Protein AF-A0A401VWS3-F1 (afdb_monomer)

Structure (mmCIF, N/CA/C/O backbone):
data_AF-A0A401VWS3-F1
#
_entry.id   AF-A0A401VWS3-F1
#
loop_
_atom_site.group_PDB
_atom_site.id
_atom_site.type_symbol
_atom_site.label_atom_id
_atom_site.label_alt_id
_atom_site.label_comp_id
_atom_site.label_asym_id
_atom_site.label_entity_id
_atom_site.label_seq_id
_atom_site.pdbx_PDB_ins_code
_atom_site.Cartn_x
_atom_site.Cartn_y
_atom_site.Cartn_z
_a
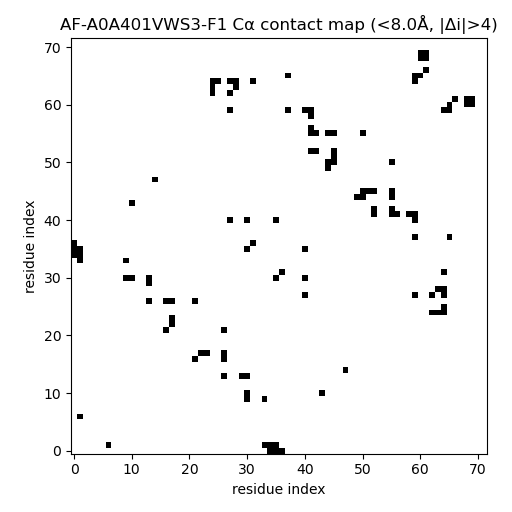tom_site.occupancy
_atom_site.B_iso_or_equiv
_atom_site.auth_seq_id
_atom_site.auth_comp_id
_atom_site.auth_asym_id
_atom_site.auth_atom_id
_atom_site.pdbx_PDB_model_num
ATOM 1 N N . MET A 1 1 ? 6.197 3.861 -15.451 1.00 67.44 1 MET A N 1
ATOM 2 C CA . MET A 1 1 ? 5.756 4.828 -14.430 1.00 67.44 1 MET A CA 1
ATOM 3 C C . MET A 1 1 ? 4.304 5.130 -14.748 1.00 67.44 1 MET A C 1
ATOM 5 O O . MET A 1 1 ? 4.043 5.580 -15.856 1.00 67.44 1 MET A O 1
ATOM 9 N N . ILE A 1 2 ? 3.384 4.743 -13.868 1.00 80.31 2 ILE A N 1
ATOM 10 C CA . ILE A 1 2 ? 1.939 4.898 -14.079 1.00 80.31 2 ILE A CA 1
ATOM 11 C C . ILE A 1 2 ? 1.540 6.375 -14.251 1.00 80.31 2 ILE A C 1
ATOM 13 O O . ILE A 1 2 ? 2.097 7.246 -13.574 1.00 80.31 2 ILE A O 1
ATOM 17 N N . SER A 1 3 ? 0.580 6.660 -15.134 1.00 81.06 3 SER A N 1
ATOM 18 C CA . SER A 1 3 ? 0.063 8.017 -15.344 1.00 81.06 3 SER A CA 1
ATOM 19 C C . SER A 1 3 ? -0.728 8.514 -14.129 1.00 81.06 3 SER A C 1
ATOM 21 O O . SER A 1 3 ? -1.436 7.753 -13.474 1.00 81.06 3 SER A O 1
ATOM 23 N N . GLU A 1 4 ? -0.681 9.818 -13.858 1.00 74.62 4 GLU A N 1
ATOM 24 C CA . GLU A 1 4 ? -1.436 10.466 -12.773 1.00 74.62 4 GLU A CA 1
ATOM 25 C C . GLU A 1 4 ? -2.952 10.147 -12.736 1.00 74.62 4 GLU A C 1
ATOM 27 O O . GLU A 1 4 ? -3.446 9.840 -11.650 1.00 74.62 4 GLU A O 1
ATOM 32 N N . PRO A 1 5 ? -3.696 10.110 -13.866 1.00 80.56 5 PRO A N 1
ATOM 33 C CA . PRO A 1 5 ? -5.110 9.715 -13.850 1.00 80.56 5 PRO A CA 1
ATOM 34 C C . PRO A 1 5 ? -5.346 8.232 -13.522 1.00 80.56 5 PRO A C 1
ATOM 36 O O . PRO A 1 5 ? -6.424 7.874 -13.057 1.00 80.56 5 PRO A O 1
ATOM 39 N N . GLU A 1 6 ? -4.353 7.370 -13.739 1.00 81.69 6 GLU A N 1
ATOM 40 C CA . GLU A 1 6 ? -4.451 5.924 -13.498 1.00 81.69 6 GLU A CA 1
ATOM 41 C C . GLU A 1 6 ? -4.052 5.554 -12.058 1.00 81.69 6 GLU A C 1
ATOM 43 O O . GLU A 1 6 ? -4.327 4.449 -11.591 1.00 81.69 6 GLU A O 1
ATOM 48 N N . ARG A 1 7 ? -3.450 6.493 -11.313 1.00 83.19 7 ARG A N 1
ATOM 49 C CA . ARG A 1 7 ? -3.036 6.286 -9.919 1.00 83.19 7 ARG A CA 1
ATOM 50 C C . ARG A 1 7 ? -4.198 6.204 -8.948 1.00 83.19 7 ARG A C 1
ATOM 52 O O . ARG A 1 7 ? -4.265 5.256 -8.177 1.00 83.19 7 ARG A O 1
ATOM 59 N N . ALA A 1 8 ? -5.102 7.178 -8.991 1.00 85.31 8 ALA A N 1
ATOM 60 C CA . ALA A 1 8 ? -6.244 7.240 -8.083 1.00 85.31 8 ALA A CA 1
ATOM 61 C C . ALA A 1 8 ? -7.121 5.967 -8.11
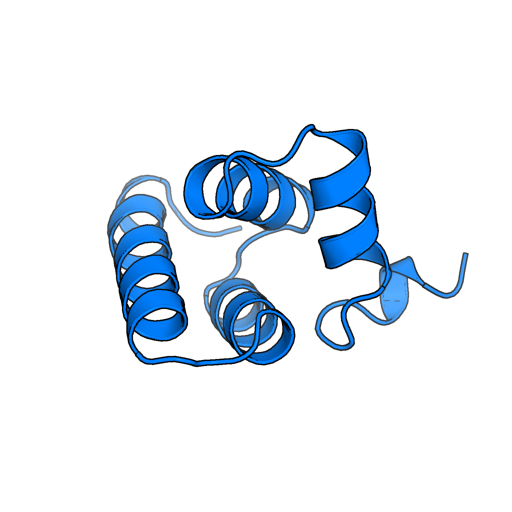1 1.00 85.31 8 ALA A C 1
ATOM 63 O O . ALA A 1 8 ? -7.398 5.437 -7.034 1.00 85.31 8 ALA A O 1
ATOM 64 N N . PRO A 1 9 ? -7.524 5.423 -9.282 1.00 88.69 9 PRO A N 1
ATOM 65 C CA . PRO A 1 9 ? -8.290 4.177 -9.311 1.00 88.69 9 PRO A CA 1
ATOM 66 C C . PRO A 1 9 ? -7.470 2.979 -8.816 1.00 88.69 9 PRO A C 1
ATOM 68 O O . PRO A 1 9 ? -7.994 2.144 -8.088 1.00 88.69 9 PRO A O 1
ATOM 71 N N . ALA A 1 10 ? -6.169 2.920 -9.116 1.00 88.69 10 ALA A N 1
ATOM 72 C CA . ALA A 1 10 ? -5.312 1.844 -8.630 1.00 88.69 10 ALA A CA 1
ATOM 73 C C . ALA A 1 10 ? -5.098 1.882 -7.103 1.00 88.69 10 ALA A C 1
ATOM 75 O O . ALA A 1 10 ? -5.073 0.828 -6.469 1.00 88.69 10 ALA A O 1
ATOM 76 N N . GLU A 1 11 ? -4.979 3.074 -6.507 1.00 87.62 11 GLU A N 1
ATOM 77 C CA . GLU A 1 11 ? -4.937 3.265 -5.051 1.00 87.62 11 GLU A CA 1
ATOM 78 C C . GLU A 1 11 ? -6.274 2.872 -4.395 1.00 87.62 11 GLU A C 1
ATOM 80 O O . GLU A 1 11 ? -6.268 2.259 -3.329 1.00 87.62 11 GLU A O 1
ATOM 85 N N . ALA A 1 12 ? -7.410 3.176 -5.033 1.00 90.50 12 ALA A N 1
ATOM 86 C CA . ALA A 1 12 ? -8.732 2.781 -4.545 1.00 90.50 12 ALA A CA 1
ATOM 87 C C . ALA A 1 12 ? -8.916 1.254 -4.564 1.00 90.50 12 ALA A C 1
ATOM 89 O O . ALA A 1 12 ? -9.271 0.673 -3.543 1.00 90.50 12 ALA A O 1
ATOM 90 N N . GLU A 1 13 ? -8.565 0.589 -5.667 1.00 90.12 13 GLU A N 1
ATOM 91 C CA . GLU A 1 13 ? -8.610 -0.876 -5.759 1.00 90.12 13 GLU A CA 1
ATOM 92 C C . GLU A 1 13 ? -7.676 -1.552 -4.738 1.00 90.12 13 GLU A C 1
ATOM 94 O O . GLU A 1 13 ? -8.000 -2.604 -4.186 1.00 90.12 13 GLU A O 1
ATOM 99 N N . ALA A 1 14 ? -6.511 -0.954 -4.466 1.00 90.75 14 ALA A N 1
ATOM 100 C CA . ALA A 1 14 ? -5.598 -1.412 -3.420 1.00 90.75 14 ALA A CA 1
ATOM 101 C C . ALA A 1 14 ? -6.213 -1.269 -2.017 1.00 90.75 14 ALA A C 1
ATOM 103 O O . ALA A 1 14 ? -6.087 -2.180 -1.196 1.00 90.75 14 ALA A O 1
ATOM 104 N N . ALA A 1 15 ? -6.911 -0.160 -1.753 1.00 90.25 15 ALA A N 1
ATOM 105 C CA . ALA A 1 15 ? -7.640 0.054 -0.506 1.00 90.25 15 ALA A CA 1
ATOM 106 C C . ALA A 1 15 ? -8.768 -0.966 -0.320 1.00 90.25 15 ALA A C 1
ATOM 108 O O . ALA A 1 15 ? -8.903 -1.548 0.755 1.00 90.25 15 ALA A O 1
ATOM 109 N N . GLU A 1 16 ? -9.547 -1.218 -1.372 1.00 92.81 16 GLU A N 1
ATOM 110 C CA . GLU A 1 16 ? -10.620 -2.213 -1.363 1.00 92.81 16 GLU A CA 1
ATOM 111 C C . GLU A 1 16 ? -10.075 -3.628 -1.149 1.00 92.81 16 GLU A C 1
ATOM 113 O O . GLU A 1 16 ? -10.627 -4.390 -0.357 1.00 92.81 16 GLU A O 1
ATOM 118 N N . ALA A 1 17 ? -8.955 -3.972 -1.790 1.00 90.69 17 ALA A N 1
ATOM 119 C CA . ALA A 1 17 ? -8.293 -5.254 -1.582 1.00 90.69 17 ALA A CA 1
ATOM 120 C C . ALA A 1 17 ? -7.855 -5.435 -0.119 1.00 90.69 17 ALA A C 1
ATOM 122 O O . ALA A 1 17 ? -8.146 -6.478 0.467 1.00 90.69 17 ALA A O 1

### [Work required]
Lines from the one containing "ATOM 100 C CA" through the final line of the material should be set down exactly, and no other lines.

### [Written solution]
ATOM 100 C CA . ALA A 1 14 ? -5.598 -1.412 -3.420 1.00 90.75 14 ALA A CA 1
ATOM 101 C C . ALA A 1 14 ? -6.213 -1.269 -2.017 1.00 90.75 14 ALA A C 1
ATOM 103 O O . ALA A 1 14 ? -6.087 -2.180 -1.196 1.00 90.75 14 ALA A O 1
ATOM 104 N N . ALA A 1 15 ? -6.911 -0.160 -1.753 1.00 90.25 15 ALA A N 1
ATOM 105 C CA . ALA A 1 15 ? -7.640 0.054 -0.506 1.00 90.25 15 ALA A CA 1
ATOM 106 C C . ALA A 1 15 ? -8.768 -0.966 -0.320 1.00 90.25 15 ALA A C 1
ATOM 108 O O . ALA A 1 15 ? -8.903 -1.548 0.755 1.00 90.25 15 ALA A O 1
ATOM 109 N N . GLU A 1 16 ? -9.547 -1.218 -1.372 1.00 92.81 16 GLU A N 1
ATOM 110 C CA . GLU A 1 16 ? -10.620 -2.213 -1.363 1.00 92.81 16 GLU A CA 1
ATOM 111 C C . GLU A 1 16 ? -10.075 -3.628 -1.149 1.00 92.81 16 GLU A C 1
ATOM 113 O O . GLU A 1 16 ? -10.627 -4.390 -0.357 1.00 92.81 16 GLU A O 1
ATOM 118 N N . ALA A 1 17 ? -8.955 -3.972 -1.790 1.00 90.69 17 ALA A N 1
ATOM 119 C CA . ALA A 1 17 ? -8.293 -5.254 -1.582 1.00 90.69 17 ALA A CA 1
ATOM 120 C C . ALA A 1 17 ? -7.855 -5.435 -0.119 1.00 90.69 17 ALA A C 1
ATOM 122 O O . ALA A 1 17 ? -8.146 -6.478 0.467 1.00 90.69 17 ALA A O 1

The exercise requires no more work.